Transcribe, word for word and without additions, each line below from the one containing "ATOM 18 N N" through the one containing "ATOM 59 N N", both ends included.

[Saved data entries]
__________
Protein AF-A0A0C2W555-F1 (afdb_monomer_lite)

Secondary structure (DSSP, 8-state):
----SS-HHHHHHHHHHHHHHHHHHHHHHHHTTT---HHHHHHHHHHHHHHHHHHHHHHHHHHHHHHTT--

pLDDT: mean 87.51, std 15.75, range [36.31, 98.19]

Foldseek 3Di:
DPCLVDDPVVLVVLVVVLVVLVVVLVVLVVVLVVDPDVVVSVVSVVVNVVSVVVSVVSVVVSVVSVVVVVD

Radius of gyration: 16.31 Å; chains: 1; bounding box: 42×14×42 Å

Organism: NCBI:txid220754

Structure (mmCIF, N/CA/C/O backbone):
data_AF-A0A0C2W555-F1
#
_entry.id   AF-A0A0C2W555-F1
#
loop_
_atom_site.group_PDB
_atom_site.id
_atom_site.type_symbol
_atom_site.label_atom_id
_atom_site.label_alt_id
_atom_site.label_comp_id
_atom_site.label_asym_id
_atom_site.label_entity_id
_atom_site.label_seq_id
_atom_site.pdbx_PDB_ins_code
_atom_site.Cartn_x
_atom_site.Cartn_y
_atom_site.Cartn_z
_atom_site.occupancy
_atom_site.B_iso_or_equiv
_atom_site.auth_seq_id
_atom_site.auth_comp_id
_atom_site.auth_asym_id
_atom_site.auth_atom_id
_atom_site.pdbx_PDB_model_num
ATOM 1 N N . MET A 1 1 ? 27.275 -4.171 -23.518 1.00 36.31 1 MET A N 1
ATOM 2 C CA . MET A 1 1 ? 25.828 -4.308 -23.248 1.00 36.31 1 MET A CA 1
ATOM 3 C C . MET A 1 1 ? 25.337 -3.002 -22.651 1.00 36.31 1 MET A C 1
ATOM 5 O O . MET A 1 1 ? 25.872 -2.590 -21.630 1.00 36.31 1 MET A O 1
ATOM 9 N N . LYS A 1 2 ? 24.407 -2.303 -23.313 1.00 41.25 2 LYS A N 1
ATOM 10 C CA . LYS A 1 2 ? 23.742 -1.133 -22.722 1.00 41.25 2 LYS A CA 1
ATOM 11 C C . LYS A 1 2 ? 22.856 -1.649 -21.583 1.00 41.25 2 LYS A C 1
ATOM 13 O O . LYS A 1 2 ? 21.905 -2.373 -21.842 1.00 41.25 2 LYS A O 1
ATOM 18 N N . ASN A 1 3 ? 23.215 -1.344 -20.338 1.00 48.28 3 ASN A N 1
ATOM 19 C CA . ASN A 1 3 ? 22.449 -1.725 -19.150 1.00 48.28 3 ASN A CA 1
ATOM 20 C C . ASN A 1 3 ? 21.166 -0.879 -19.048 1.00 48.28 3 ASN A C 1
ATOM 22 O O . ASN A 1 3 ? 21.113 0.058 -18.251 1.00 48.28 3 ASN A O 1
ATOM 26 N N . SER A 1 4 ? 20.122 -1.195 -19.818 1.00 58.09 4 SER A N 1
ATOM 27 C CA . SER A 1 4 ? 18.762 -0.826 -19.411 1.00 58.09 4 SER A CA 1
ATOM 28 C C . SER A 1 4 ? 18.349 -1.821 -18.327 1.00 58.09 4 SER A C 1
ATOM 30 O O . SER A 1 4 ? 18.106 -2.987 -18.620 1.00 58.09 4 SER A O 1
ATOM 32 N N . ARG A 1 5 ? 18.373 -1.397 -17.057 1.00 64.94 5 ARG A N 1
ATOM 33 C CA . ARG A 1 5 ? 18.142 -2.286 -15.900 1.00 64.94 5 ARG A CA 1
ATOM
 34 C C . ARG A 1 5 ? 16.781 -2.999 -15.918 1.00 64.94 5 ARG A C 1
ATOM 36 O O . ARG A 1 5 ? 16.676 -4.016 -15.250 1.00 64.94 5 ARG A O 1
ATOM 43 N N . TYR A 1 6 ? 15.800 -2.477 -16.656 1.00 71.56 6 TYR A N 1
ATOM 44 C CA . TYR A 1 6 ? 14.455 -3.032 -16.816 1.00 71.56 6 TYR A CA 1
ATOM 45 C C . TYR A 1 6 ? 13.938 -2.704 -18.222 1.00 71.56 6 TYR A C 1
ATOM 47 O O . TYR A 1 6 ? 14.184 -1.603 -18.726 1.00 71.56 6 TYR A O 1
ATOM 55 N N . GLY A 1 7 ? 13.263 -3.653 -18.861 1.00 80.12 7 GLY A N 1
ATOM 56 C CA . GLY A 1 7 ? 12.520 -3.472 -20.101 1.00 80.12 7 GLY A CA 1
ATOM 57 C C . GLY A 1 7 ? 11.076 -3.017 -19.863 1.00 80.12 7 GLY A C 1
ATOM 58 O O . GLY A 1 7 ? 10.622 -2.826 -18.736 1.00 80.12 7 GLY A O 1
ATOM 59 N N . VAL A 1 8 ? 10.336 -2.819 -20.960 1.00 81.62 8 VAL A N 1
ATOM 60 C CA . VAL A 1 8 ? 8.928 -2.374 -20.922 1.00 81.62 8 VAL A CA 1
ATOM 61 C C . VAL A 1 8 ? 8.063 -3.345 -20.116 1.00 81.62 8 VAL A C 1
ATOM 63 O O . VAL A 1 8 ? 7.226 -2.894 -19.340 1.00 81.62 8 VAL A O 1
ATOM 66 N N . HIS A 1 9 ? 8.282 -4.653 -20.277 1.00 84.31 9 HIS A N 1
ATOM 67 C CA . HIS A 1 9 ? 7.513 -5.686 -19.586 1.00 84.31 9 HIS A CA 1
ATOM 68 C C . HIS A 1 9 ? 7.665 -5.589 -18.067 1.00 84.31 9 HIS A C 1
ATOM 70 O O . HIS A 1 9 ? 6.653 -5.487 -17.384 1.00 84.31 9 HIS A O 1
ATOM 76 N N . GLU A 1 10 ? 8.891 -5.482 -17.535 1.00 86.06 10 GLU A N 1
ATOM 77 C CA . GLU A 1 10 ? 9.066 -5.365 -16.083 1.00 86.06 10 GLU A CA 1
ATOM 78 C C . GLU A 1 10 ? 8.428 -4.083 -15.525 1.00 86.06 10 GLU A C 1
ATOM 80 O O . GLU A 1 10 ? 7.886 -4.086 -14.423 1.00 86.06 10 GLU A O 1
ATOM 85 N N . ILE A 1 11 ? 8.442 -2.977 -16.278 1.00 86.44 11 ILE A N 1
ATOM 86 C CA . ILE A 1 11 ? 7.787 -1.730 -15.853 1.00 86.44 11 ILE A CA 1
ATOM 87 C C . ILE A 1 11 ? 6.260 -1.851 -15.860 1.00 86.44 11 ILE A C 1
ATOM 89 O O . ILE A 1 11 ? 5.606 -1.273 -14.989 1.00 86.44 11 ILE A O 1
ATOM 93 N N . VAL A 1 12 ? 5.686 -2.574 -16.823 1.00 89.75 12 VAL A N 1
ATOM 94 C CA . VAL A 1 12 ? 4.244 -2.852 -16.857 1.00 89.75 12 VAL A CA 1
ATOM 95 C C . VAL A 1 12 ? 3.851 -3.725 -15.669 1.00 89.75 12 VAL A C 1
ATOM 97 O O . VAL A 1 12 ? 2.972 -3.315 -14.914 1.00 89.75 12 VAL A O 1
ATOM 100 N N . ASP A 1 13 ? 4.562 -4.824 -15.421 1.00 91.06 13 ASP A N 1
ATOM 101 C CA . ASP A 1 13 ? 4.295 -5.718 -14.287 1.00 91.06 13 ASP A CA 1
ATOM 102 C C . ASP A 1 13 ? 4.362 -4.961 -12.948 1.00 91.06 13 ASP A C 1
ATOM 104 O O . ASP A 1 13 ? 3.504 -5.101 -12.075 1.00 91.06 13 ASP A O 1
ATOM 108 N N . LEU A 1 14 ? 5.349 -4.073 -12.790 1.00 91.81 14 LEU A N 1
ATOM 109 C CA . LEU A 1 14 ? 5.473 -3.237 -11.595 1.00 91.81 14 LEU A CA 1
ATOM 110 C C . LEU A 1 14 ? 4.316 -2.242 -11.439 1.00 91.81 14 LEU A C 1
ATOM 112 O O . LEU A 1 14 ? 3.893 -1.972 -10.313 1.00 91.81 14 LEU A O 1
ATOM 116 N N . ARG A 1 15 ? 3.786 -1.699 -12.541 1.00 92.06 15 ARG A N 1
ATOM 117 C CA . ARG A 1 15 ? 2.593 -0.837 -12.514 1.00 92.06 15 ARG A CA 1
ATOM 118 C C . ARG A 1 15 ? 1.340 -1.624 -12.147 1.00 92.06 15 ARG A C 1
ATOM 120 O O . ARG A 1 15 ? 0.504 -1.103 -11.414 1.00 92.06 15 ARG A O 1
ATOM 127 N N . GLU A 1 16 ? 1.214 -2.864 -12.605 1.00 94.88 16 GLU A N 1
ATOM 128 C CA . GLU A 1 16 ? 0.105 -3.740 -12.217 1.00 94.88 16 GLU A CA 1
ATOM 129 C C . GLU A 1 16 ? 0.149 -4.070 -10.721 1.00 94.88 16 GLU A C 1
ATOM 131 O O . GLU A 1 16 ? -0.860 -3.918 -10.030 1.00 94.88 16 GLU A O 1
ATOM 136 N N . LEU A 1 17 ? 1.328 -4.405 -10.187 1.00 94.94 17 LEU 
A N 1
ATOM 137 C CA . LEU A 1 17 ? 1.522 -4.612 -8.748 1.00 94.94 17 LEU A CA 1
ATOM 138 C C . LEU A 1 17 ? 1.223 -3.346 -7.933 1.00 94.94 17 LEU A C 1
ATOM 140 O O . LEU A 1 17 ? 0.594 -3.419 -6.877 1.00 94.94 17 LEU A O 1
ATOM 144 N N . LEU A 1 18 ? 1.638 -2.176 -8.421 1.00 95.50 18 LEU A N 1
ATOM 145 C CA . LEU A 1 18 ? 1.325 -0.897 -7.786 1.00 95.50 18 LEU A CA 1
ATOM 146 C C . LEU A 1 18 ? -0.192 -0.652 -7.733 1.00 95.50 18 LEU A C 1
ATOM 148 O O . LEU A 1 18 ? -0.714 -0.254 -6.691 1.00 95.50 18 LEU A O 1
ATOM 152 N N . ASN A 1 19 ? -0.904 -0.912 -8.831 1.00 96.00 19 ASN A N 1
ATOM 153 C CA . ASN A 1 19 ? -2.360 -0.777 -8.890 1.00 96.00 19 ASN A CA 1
__________
EXPECTED OUTPUT:
ATOM 18 N N . ASN A 1 3 ? 23.215 -1.344 -20.338 1.00 48.28 3 ASN A N 1
ATOM 19 C CA . ASN A 1 3 ? 22.449 -1.725 -19.150 1.00 48.28 3 ASN A CA 1
ATOM 20 C C . ASN A 1 3 ? 21.166 -0.879 -19.048 1.00 48.28 3 ASN A C 1
ATOM 22 O O . ASN A 1 3 ? 21.113 0.058 -18.251 1.00 48.28 3 ASN A O 1
ATOM 26 N N . SER A 1 4 ? 20.122 -1.195 -19.818 1.00 58.09 4 SER A N 1
ATOM 27 C CA . SER A 1 4 ? 18.762 -0.826 -19.411 1.00 58.09 4 SER A CA 1
ATOM 28 C C . SER A 1 4 ? 18.349 -1.821 -18.327 1.00 58.09 4 SER A C 1
ATOM 30 O O . SER A 1 4 ? 18.106 -2.987 -18.620 1.00 58.09 4 SER A O 1
ATOM 32 N N . ARG A 1 5 ? 18.373 -1.397 -17.057 1.00 64.94 5 ARG A N 1
ATOM 33 C CA . ARG A 1 5 ? 18.142 -2.286 -15.900 1.00 64.94 5 ARG A CA 1
ATOM
 34 C C . ARG A 1 5 ? 16.781 -2.999 -15.918 1.00 64.94 5 ARG A C 1
ATOM 36 O O . ARG A 1 5 ? 16.676 -4.016 -15.250 1.00 64.94 5 ARG A O 1
ATOM 43 N N . TYR A 1 6 ? 15.800 -2.477 -16.656 1.00 71.56 6 TYR A N 1
ATOM 44 C CA . TYR A 1 6 ? 14.455 -3.032 -16.816 1.00 71.56 6 TYR A CA 1
ATOM 45 C C . TYR A 1 6 ? 13.938 -2.704 -18.222 1.00 71.56 6 TYR A C 1
ATOM 47 O O . TYR A 1 6 ? 14.184 -1.603 -18.726 1.00 71.56 6 TYR A O 1
ATOM 55 N N . GLY A 1 7 ? 13.263 -3.653 -18.861 1.00 80.12 7 GLY A N 1
ATOM 56 C CA . GLY A 1 7 ? 12.520 -3.472 -20.101 1.00 80.12 7 GLY A CA 1
ATOM 57 C C . GLY A 1 7 ? 11.076 -3.017 -19.863 1.00 80.12 7 GLY A C 1
ATOM 58 O O . GLY A 1 7 ? 10.622 -2.826 -18.736 1.00 80.12 7 GLY A O 1
ATOM 59 N N . VAL A 1 8 ? 10.336 -2.819 -20.960 1.00 81.62 8 VAL A N 1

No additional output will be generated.